*RECORDED INFORMATION*:
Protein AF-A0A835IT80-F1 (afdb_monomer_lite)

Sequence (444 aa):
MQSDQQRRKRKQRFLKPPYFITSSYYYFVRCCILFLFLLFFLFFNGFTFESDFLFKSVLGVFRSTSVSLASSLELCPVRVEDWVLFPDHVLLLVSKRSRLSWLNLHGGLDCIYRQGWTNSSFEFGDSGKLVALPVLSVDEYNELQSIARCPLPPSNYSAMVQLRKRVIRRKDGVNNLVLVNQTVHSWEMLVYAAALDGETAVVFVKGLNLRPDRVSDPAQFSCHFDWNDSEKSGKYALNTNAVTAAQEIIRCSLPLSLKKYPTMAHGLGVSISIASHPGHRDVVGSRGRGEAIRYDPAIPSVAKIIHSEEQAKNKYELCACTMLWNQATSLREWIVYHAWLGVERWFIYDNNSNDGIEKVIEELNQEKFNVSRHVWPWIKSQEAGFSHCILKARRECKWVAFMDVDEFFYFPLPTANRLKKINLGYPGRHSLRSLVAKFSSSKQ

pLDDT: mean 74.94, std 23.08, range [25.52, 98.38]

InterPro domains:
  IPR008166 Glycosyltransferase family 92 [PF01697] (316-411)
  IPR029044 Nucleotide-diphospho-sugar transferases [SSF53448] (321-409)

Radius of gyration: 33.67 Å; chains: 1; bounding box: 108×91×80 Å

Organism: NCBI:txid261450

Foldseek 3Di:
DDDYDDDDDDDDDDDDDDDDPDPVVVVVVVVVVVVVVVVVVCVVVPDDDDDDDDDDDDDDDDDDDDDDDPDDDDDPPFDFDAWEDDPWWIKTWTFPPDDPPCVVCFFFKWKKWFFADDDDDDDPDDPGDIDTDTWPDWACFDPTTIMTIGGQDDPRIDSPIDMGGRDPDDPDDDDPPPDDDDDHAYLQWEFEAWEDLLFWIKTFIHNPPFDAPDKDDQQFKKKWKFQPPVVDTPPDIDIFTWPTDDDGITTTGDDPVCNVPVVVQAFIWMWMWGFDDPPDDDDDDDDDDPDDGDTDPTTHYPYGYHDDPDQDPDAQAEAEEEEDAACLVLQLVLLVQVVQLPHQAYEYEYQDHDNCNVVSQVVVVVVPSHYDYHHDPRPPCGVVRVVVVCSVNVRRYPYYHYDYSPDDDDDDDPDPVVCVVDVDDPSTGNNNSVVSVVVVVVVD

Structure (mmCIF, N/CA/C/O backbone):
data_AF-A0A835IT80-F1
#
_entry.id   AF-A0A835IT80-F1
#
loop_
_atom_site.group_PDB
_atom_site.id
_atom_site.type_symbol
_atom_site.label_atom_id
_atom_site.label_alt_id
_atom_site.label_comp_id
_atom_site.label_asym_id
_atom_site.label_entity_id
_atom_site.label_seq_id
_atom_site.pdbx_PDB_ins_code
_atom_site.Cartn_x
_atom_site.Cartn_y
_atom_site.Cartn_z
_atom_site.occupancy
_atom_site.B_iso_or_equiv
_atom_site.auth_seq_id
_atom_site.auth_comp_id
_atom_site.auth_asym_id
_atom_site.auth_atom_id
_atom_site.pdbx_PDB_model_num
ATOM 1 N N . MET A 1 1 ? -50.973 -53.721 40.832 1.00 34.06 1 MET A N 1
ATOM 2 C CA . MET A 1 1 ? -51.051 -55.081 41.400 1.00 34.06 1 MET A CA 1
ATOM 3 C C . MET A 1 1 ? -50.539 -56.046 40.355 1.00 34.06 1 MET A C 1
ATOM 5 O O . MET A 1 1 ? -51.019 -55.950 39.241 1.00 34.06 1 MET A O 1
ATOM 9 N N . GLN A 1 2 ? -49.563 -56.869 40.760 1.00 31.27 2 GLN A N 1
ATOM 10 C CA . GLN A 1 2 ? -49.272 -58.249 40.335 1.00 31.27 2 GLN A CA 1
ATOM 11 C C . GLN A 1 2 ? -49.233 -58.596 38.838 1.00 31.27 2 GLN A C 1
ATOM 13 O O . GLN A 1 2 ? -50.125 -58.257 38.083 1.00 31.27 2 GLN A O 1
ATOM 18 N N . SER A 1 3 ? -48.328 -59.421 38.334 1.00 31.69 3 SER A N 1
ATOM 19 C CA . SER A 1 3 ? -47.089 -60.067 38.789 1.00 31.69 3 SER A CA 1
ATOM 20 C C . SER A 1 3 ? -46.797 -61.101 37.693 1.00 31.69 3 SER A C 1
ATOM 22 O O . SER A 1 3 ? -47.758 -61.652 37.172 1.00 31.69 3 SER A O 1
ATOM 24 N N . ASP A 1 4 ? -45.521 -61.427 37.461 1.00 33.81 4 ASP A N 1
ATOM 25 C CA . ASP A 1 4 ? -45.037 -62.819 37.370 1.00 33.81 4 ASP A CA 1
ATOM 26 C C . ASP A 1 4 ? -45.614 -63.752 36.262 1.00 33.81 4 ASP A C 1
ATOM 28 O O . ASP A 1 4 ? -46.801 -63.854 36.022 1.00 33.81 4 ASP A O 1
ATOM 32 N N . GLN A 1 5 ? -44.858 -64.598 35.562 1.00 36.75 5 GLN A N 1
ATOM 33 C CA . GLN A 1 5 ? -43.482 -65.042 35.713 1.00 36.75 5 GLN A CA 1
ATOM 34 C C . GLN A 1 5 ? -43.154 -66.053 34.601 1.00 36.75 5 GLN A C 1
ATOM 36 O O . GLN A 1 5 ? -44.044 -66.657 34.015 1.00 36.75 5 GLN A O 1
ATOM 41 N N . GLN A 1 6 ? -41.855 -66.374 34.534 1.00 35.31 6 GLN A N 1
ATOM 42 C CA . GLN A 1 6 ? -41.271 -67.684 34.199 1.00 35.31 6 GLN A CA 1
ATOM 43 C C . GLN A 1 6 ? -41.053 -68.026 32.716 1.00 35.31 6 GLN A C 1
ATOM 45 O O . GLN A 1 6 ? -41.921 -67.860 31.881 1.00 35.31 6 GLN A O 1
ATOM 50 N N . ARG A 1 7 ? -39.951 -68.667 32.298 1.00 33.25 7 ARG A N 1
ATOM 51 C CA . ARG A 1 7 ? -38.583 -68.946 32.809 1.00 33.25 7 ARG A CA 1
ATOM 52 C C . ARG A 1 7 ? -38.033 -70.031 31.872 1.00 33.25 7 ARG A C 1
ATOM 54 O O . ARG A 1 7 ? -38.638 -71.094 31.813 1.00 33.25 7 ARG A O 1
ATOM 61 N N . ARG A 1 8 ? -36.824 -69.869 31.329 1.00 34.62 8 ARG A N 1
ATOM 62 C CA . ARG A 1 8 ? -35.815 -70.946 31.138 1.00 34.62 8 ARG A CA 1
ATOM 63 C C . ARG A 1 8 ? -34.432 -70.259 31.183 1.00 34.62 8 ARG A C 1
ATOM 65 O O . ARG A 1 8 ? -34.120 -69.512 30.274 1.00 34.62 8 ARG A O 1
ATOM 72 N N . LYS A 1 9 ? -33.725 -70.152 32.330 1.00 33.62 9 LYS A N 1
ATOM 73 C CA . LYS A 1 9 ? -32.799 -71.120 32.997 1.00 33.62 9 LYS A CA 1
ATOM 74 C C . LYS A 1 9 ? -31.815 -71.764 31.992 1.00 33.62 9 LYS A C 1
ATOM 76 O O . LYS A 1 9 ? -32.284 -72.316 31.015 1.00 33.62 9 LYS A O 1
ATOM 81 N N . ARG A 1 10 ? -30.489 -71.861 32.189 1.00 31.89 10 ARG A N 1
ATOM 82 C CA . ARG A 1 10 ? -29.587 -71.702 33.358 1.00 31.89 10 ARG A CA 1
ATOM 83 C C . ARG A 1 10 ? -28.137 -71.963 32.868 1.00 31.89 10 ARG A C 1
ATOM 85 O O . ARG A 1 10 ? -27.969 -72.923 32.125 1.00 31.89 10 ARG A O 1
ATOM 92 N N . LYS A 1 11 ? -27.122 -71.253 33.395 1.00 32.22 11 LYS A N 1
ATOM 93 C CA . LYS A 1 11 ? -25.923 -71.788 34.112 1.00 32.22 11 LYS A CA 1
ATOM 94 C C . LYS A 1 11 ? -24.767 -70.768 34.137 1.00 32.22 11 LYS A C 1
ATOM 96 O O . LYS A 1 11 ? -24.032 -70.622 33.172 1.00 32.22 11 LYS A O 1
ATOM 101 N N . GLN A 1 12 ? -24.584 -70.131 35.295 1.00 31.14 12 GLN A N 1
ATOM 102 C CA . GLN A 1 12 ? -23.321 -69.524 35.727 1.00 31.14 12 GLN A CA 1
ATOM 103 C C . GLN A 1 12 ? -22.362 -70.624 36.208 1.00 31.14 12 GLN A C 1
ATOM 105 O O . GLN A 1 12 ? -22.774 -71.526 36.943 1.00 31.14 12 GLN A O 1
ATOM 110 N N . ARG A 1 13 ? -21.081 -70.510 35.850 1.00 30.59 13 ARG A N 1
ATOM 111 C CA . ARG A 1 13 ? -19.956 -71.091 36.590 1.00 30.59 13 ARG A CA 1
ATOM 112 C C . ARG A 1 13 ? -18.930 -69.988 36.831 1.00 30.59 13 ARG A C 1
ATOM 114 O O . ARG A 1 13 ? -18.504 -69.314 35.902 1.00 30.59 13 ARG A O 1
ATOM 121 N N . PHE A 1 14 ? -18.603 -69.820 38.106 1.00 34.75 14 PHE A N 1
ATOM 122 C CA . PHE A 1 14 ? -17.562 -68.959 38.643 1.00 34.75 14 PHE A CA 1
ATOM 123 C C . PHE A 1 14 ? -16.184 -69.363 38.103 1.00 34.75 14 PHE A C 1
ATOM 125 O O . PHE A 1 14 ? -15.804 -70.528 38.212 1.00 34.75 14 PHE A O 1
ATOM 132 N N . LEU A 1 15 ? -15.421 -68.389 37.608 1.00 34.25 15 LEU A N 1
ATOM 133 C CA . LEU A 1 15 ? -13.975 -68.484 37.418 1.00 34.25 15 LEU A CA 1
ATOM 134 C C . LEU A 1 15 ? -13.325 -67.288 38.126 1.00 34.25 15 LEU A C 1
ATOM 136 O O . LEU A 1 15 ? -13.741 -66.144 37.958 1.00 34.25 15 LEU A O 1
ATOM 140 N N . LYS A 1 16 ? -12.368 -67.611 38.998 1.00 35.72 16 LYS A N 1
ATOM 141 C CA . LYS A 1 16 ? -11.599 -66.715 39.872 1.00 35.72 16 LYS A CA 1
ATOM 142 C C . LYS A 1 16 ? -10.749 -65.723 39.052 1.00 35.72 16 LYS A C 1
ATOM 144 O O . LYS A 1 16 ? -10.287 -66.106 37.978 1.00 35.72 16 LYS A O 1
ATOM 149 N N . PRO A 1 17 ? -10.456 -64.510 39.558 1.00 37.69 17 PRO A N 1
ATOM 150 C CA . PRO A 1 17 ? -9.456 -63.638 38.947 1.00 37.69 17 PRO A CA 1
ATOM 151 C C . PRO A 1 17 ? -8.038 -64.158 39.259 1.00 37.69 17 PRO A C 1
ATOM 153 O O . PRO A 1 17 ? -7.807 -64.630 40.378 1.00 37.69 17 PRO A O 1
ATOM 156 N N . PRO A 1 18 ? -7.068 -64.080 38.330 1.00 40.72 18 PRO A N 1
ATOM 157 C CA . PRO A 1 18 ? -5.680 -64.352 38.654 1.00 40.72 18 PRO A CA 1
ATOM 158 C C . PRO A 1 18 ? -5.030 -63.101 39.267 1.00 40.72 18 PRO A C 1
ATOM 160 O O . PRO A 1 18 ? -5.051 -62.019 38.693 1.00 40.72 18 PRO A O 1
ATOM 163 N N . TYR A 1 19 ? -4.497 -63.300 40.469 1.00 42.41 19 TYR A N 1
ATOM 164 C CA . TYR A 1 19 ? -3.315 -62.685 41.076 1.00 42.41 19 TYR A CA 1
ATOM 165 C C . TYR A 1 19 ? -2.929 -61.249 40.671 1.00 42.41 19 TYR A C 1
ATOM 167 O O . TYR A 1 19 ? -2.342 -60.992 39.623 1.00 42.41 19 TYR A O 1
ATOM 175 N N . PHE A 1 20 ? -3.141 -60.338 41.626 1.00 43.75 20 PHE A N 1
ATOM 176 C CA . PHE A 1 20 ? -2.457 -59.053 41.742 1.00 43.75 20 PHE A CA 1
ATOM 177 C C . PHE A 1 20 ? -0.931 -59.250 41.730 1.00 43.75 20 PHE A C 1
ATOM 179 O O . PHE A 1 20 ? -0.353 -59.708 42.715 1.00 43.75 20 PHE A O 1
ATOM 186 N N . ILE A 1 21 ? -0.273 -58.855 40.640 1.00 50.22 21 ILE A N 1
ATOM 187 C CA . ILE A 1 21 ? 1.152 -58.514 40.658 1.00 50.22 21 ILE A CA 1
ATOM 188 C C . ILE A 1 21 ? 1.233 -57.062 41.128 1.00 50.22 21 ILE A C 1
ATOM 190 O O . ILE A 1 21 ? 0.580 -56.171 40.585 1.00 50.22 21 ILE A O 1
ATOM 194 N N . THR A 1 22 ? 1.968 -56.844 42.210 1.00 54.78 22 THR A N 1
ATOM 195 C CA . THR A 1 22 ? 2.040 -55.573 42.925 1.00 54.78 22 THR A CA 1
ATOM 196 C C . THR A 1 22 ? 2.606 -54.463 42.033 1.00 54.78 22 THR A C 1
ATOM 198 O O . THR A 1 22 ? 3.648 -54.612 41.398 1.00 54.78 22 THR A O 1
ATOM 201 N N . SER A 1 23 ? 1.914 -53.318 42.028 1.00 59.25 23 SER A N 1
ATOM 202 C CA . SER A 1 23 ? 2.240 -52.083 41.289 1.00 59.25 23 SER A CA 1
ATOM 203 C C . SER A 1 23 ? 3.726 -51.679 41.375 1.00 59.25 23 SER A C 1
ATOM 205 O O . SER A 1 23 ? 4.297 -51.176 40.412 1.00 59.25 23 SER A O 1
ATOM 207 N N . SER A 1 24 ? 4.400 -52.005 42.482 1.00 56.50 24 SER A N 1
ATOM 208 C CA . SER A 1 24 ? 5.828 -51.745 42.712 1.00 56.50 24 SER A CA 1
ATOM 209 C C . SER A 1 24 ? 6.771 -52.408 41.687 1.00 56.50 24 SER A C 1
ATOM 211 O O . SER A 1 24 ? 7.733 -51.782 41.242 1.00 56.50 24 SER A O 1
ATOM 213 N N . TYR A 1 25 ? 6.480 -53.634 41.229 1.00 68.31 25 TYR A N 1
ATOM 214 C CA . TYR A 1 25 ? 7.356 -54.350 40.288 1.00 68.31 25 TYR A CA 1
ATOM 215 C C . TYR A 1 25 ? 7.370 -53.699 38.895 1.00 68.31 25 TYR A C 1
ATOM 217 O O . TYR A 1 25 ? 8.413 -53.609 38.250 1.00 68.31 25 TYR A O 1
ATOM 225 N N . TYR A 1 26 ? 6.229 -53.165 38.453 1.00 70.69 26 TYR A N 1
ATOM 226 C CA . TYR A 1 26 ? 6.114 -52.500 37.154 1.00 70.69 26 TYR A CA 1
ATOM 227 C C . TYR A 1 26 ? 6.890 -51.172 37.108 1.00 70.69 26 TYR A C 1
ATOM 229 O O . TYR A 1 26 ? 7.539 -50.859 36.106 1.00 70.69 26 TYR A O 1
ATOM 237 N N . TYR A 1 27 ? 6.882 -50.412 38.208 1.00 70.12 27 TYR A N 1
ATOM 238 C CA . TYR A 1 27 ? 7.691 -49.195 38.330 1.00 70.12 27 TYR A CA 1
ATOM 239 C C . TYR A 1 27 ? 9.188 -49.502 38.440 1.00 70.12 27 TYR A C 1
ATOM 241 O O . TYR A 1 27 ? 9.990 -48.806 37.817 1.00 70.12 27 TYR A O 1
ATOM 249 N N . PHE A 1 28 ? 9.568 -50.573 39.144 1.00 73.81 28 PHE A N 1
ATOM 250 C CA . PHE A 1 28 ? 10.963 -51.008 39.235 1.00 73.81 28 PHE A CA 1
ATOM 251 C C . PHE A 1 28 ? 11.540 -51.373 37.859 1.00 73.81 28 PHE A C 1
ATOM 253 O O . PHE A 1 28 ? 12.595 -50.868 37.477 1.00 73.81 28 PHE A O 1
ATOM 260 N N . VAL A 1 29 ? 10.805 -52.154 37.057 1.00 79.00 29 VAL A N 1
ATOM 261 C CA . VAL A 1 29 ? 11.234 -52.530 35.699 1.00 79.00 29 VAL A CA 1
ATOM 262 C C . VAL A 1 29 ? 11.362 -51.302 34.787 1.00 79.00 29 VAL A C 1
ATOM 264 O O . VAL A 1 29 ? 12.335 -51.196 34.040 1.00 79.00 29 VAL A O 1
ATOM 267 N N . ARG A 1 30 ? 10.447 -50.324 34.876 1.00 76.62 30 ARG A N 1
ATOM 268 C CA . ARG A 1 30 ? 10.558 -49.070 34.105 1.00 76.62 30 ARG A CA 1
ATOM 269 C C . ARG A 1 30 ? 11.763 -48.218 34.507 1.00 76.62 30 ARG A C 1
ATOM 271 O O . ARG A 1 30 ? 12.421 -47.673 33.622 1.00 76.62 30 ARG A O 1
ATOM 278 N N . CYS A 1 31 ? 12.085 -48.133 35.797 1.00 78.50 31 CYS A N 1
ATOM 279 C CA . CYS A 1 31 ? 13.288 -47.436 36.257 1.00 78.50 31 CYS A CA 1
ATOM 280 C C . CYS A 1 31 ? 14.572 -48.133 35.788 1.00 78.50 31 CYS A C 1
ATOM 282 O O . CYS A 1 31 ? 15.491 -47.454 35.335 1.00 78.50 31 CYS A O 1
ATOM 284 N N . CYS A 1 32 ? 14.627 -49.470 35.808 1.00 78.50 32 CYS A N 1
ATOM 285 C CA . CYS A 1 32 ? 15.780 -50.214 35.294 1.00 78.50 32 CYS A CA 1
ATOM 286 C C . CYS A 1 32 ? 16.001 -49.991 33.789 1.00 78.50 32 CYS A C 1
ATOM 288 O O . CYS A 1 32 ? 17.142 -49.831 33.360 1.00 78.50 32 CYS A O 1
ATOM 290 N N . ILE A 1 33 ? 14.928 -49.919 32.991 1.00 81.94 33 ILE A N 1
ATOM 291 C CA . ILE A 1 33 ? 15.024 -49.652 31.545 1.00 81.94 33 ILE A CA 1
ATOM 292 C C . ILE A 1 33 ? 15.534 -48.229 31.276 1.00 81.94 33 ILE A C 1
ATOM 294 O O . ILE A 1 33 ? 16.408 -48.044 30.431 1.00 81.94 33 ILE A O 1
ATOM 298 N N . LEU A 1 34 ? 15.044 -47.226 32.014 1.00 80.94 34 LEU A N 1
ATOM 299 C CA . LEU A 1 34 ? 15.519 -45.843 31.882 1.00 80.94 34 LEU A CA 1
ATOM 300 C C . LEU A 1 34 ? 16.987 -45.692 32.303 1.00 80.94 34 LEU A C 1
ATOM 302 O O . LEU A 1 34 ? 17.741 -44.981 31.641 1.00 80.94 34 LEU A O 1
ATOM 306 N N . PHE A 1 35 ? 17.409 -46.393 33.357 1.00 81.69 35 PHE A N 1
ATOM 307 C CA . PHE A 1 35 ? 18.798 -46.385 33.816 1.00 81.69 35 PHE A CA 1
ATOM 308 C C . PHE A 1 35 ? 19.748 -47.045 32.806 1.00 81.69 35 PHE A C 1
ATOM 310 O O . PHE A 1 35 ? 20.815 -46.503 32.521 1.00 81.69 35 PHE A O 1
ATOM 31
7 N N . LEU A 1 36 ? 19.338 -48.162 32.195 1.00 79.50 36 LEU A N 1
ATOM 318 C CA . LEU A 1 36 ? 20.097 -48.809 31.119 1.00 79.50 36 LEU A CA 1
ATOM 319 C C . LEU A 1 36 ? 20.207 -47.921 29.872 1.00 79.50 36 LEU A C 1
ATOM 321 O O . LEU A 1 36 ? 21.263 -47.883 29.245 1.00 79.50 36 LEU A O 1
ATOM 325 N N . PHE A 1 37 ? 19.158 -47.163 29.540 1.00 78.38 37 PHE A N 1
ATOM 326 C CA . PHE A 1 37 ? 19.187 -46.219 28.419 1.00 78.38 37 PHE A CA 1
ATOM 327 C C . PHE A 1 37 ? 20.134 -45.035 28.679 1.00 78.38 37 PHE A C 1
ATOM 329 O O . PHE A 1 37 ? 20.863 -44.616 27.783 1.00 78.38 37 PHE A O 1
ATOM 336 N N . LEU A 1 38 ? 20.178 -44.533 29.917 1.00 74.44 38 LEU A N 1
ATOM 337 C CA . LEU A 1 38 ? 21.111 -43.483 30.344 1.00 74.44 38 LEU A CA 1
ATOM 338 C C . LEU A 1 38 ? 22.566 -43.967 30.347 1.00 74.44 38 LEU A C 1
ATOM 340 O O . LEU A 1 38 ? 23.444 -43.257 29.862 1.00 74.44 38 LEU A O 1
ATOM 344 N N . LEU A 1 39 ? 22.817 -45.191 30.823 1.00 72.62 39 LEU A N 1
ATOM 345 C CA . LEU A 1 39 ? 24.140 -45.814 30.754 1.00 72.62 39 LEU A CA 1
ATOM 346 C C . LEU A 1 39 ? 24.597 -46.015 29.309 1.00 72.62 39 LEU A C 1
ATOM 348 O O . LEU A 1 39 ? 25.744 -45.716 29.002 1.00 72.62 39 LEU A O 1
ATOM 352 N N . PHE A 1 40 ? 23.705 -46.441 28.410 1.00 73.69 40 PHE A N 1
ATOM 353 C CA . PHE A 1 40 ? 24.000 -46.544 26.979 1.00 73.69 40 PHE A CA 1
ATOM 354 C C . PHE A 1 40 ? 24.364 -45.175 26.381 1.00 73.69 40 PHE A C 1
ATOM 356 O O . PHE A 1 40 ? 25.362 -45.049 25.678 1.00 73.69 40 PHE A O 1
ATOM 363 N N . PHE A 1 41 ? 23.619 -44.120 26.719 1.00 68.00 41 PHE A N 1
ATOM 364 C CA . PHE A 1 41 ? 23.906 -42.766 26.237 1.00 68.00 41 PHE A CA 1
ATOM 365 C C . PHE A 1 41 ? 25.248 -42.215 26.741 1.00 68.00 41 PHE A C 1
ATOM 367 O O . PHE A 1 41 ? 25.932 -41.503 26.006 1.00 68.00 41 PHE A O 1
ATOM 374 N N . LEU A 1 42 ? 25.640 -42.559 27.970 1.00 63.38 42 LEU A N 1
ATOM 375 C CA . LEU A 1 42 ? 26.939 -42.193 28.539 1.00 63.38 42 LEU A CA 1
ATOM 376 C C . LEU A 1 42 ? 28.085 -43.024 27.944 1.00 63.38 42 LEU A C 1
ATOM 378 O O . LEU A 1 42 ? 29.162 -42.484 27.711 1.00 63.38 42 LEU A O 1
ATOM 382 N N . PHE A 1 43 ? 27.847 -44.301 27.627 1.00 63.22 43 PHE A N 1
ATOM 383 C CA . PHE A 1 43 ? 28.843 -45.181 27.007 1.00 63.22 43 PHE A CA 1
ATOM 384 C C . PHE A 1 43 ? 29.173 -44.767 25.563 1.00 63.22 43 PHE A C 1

*WHAT IS BEING ASKED*:
Above this instruction are the records; retype exactly the lines from the one containing "ATOM 110 N N" up to and including the one containing "ATOM 114 O O".

*EXERCISE ANSWER*:
ATOM 110 N N . ARG A 1 13 ? -21.081 -70.510 35.850 1.00 30.59 13 ARG A N 1
ATOM 111 C CA . ARG A 1 13 ? -19.956 -71.091 36.590 1.00 30.59 13 ARG A CA 1
ATOM 112 C C . ARG A 1 13 ? -18.930 -69.988 36.831 1.00 30.59 13 ARG A C 1
ATOM 114 O O . ARG A 1 13 ? -18.504 -69.314 35.902 1.00 30.59 13 ARG A O 1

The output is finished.